Eugene sırıtarak kolyeyi boynuna astıktan sonra tekrar Gilead'a baktı. Gilead, Eugene'e bakarken yakalanınca hafifçe öksürdü ve oturduğu yerden kalktı.
"...Eugene. Seni buraya kolyeyi vermek için çağırdım ama... bir neden daha vardı."
"Neymiş o sebep efendim?"
Gilead hemen cevap vermek yerine yanlarına gitti ve Eugene'in karşısındaki sandalyeye oturdu. Sonra eline bir çay fincanı aldı ve sanki düşüncelerini toparlamaya çalışıyormuş gibi fincanla oynamaya başladı.
"...Bu ani görünebilir ama sana bir teklifim var. Hoş olmayan bir şey değil ve aslında bu teklif senin geleceğin için."
"Olamaz," diye düşündü Eugene, Gilead'ın sözlerindeki duraklama karşısında kaşları hayal kırıklığı içinde seğirdi.
Geleceğiyle ilgili bir teklif mi? Böyle durumlarda, bir teklifin bu şekilde ifade edilmesi için, bu teklifin ne olabileceğine dair yalnızca birkaç seçenek vardı.
"Eugene, sen-"
"Sayın Patrik," diye sözünü kesti Eugene.
Gilead cümlenin ortasında durdu ve merakla başını eğdi, "Hm?"
Eugene devam etti: "Ciel nazik ve sevimli biri ama evliliği bu kadar erken düşünmeye başlamak istemiyorum."
Eugene bunun onu Ciel'e bağlamakla ilgili olduğundan emindi. Düşünecek olursa, en başından beri işler biraz tuhaf görünüyordu. Eugene ikiz kardeşini o halde bıraktıktan sonra bile, Ciel ertesi gün yüzünde bir gülümsemeyle onu aramaya gelmiş ve o zamandan beri sinir bozucu bir kene gibi onun yanına yapışmıştı.
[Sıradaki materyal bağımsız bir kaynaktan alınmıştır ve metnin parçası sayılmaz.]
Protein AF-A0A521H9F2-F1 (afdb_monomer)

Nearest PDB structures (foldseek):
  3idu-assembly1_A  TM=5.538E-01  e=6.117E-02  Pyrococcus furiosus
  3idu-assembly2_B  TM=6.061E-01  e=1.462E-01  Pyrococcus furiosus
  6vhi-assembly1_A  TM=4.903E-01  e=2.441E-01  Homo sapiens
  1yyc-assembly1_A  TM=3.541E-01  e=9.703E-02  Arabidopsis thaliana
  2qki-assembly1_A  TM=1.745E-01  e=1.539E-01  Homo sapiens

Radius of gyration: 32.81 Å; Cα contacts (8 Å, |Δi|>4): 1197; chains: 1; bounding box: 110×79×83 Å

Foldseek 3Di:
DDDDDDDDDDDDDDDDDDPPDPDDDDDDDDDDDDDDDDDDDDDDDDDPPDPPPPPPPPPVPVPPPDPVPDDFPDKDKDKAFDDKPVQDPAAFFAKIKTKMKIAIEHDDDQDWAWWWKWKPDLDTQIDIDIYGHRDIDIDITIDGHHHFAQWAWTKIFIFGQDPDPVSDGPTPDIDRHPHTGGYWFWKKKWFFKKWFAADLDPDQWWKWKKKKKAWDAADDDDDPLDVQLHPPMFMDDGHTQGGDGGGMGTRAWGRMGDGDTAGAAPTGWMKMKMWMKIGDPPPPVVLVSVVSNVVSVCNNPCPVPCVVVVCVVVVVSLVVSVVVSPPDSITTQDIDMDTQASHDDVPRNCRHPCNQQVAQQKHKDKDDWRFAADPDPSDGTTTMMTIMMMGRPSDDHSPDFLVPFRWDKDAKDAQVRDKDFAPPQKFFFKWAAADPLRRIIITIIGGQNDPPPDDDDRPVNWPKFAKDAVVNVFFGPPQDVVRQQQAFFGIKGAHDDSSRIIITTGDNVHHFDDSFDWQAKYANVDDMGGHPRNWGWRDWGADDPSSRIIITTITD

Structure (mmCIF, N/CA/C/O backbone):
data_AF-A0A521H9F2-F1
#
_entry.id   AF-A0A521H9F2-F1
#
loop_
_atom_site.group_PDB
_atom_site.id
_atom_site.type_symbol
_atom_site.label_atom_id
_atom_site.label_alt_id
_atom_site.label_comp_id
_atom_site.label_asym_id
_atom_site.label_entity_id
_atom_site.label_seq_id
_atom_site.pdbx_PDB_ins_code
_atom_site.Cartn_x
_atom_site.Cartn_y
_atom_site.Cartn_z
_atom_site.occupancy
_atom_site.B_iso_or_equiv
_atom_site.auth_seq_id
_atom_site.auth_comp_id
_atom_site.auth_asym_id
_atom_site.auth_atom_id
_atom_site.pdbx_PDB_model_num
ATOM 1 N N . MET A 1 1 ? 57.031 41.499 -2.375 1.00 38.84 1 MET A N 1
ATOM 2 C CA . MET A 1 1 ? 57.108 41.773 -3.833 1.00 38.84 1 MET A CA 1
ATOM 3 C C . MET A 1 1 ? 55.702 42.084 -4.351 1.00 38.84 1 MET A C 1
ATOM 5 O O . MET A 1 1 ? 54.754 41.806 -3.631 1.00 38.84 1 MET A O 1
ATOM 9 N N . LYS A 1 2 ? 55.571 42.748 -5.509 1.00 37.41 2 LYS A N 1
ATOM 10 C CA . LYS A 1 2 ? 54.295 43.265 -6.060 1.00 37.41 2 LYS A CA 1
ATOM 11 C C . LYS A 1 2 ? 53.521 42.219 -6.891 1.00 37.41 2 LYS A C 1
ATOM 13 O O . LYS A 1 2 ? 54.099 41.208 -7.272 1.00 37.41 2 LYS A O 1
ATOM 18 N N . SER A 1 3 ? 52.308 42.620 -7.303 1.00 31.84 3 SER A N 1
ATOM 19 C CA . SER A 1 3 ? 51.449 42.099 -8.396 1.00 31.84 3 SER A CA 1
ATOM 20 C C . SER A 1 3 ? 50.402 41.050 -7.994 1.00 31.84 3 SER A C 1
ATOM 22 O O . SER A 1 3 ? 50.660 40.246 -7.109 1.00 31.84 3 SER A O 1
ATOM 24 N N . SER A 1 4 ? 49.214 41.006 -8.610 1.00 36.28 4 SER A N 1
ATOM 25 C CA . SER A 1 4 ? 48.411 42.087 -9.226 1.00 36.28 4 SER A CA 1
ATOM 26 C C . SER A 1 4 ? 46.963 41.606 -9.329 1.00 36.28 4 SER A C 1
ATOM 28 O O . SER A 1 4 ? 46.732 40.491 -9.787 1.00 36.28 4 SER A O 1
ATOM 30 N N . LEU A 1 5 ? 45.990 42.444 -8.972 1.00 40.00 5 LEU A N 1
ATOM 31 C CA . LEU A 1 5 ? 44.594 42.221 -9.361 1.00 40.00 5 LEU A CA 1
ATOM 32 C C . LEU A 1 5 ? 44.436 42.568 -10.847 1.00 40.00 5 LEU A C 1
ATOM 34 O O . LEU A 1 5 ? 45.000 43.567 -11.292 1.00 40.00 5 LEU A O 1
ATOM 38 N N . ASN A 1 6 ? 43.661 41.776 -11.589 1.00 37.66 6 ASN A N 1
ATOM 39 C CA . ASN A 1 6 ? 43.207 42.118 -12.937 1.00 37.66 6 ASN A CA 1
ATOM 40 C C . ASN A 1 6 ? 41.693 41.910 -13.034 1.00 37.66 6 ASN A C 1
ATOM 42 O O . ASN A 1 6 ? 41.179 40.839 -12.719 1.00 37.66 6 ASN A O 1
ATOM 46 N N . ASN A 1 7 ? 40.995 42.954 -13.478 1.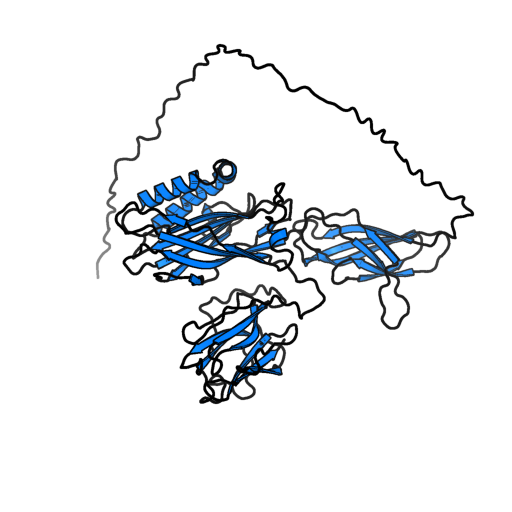00 35.12 7 ASN A N 1
ATOM 47 C CA . ASN A 1 7 ? 39.564 42.918 -13.763 1.00 35.12 7 ASN A CA 1
ATOM 48 C C . ASN A 1 7 ? 39.291 42.087 -15.022 1.00 35.12 7 ASN A C 1
ATOM 50 O O . ASN A 1 7 ? 39.982 42.266 -16.024 1.00 35.12 7 ASN A O 1
ATOM 54 N N . HIS A 1 8 ? 38.209 41.305 -15.019 1.00 35.66 8 HIS A N 1
ATOM 55 C CA . HIS A 1 8 ? 37.554 40.881 -16.256 1.00 35.66 8 HIS A CA 1
ATOM 56 C C . HIS A 1 8 ? 36.227 41.621 -16.434 1.00 35.66 8 HIS A C 1
ATOM 58 O O . HIS A 1 8 ? 35.350 41.609 -15.573 1.00 35.66 8 HIS A O 1
ATOM 64 N N . SER A 1 9 ? 36.111 42.296 -17.573 1.00 31.33 9 SER A N 1
ATOM 65 C CA . SER A 1 9 ? 34.932 43.031 -18.019 1.00 31.33 9 SER A CA 1
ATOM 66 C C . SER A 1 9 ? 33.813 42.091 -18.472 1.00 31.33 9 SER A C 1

Ayrıca, Kanbağı Devam Töreni'nden önce Ciel, Eugene'e karşı o kadar açık bir şekilde dostça davranıyordu ki, bu ona itici gelmişti. Ve sırf kendisinden birkaç ay büyük olduğu için ona 'abla' demesi gerektiğine dair saçma sapan bir şeyler geveleyip duruyordu.
'Neden sürekli bundan bahsettiğini merak ettim, demek ki şimdiden müstakbel eşi olarak beni yerime koymaya çalışıyor."[1]
Kesinlikle buydu. Peki labirentteki davranışları neydi? Aslında kardeşinin minotor tarafından dövülmesini izlerken kıkırdamıştı.
"O zaman da yanımda oturuyordu.
Ciel'in Dezra'nın kendisine yaklaşmasını kurnazca engellediği zamanlar da olmuştu sanki.
Ana malikâneye geldiğinden beri Ciel'le karşılaştığı tüm zamanları hatırlayan Eugene şüphelerinden giderek daha fazla emin oluyordu. Başından beri bu şekilde planlanmamış olabilirdi ama ikizler kavga etmek için yanlarına geldikten sonra, düellolarının sonucunu gördüklerinde onu anlaşmalı bir evlilikle tuzağa düşürmeye karar vermiş olmalıydılar.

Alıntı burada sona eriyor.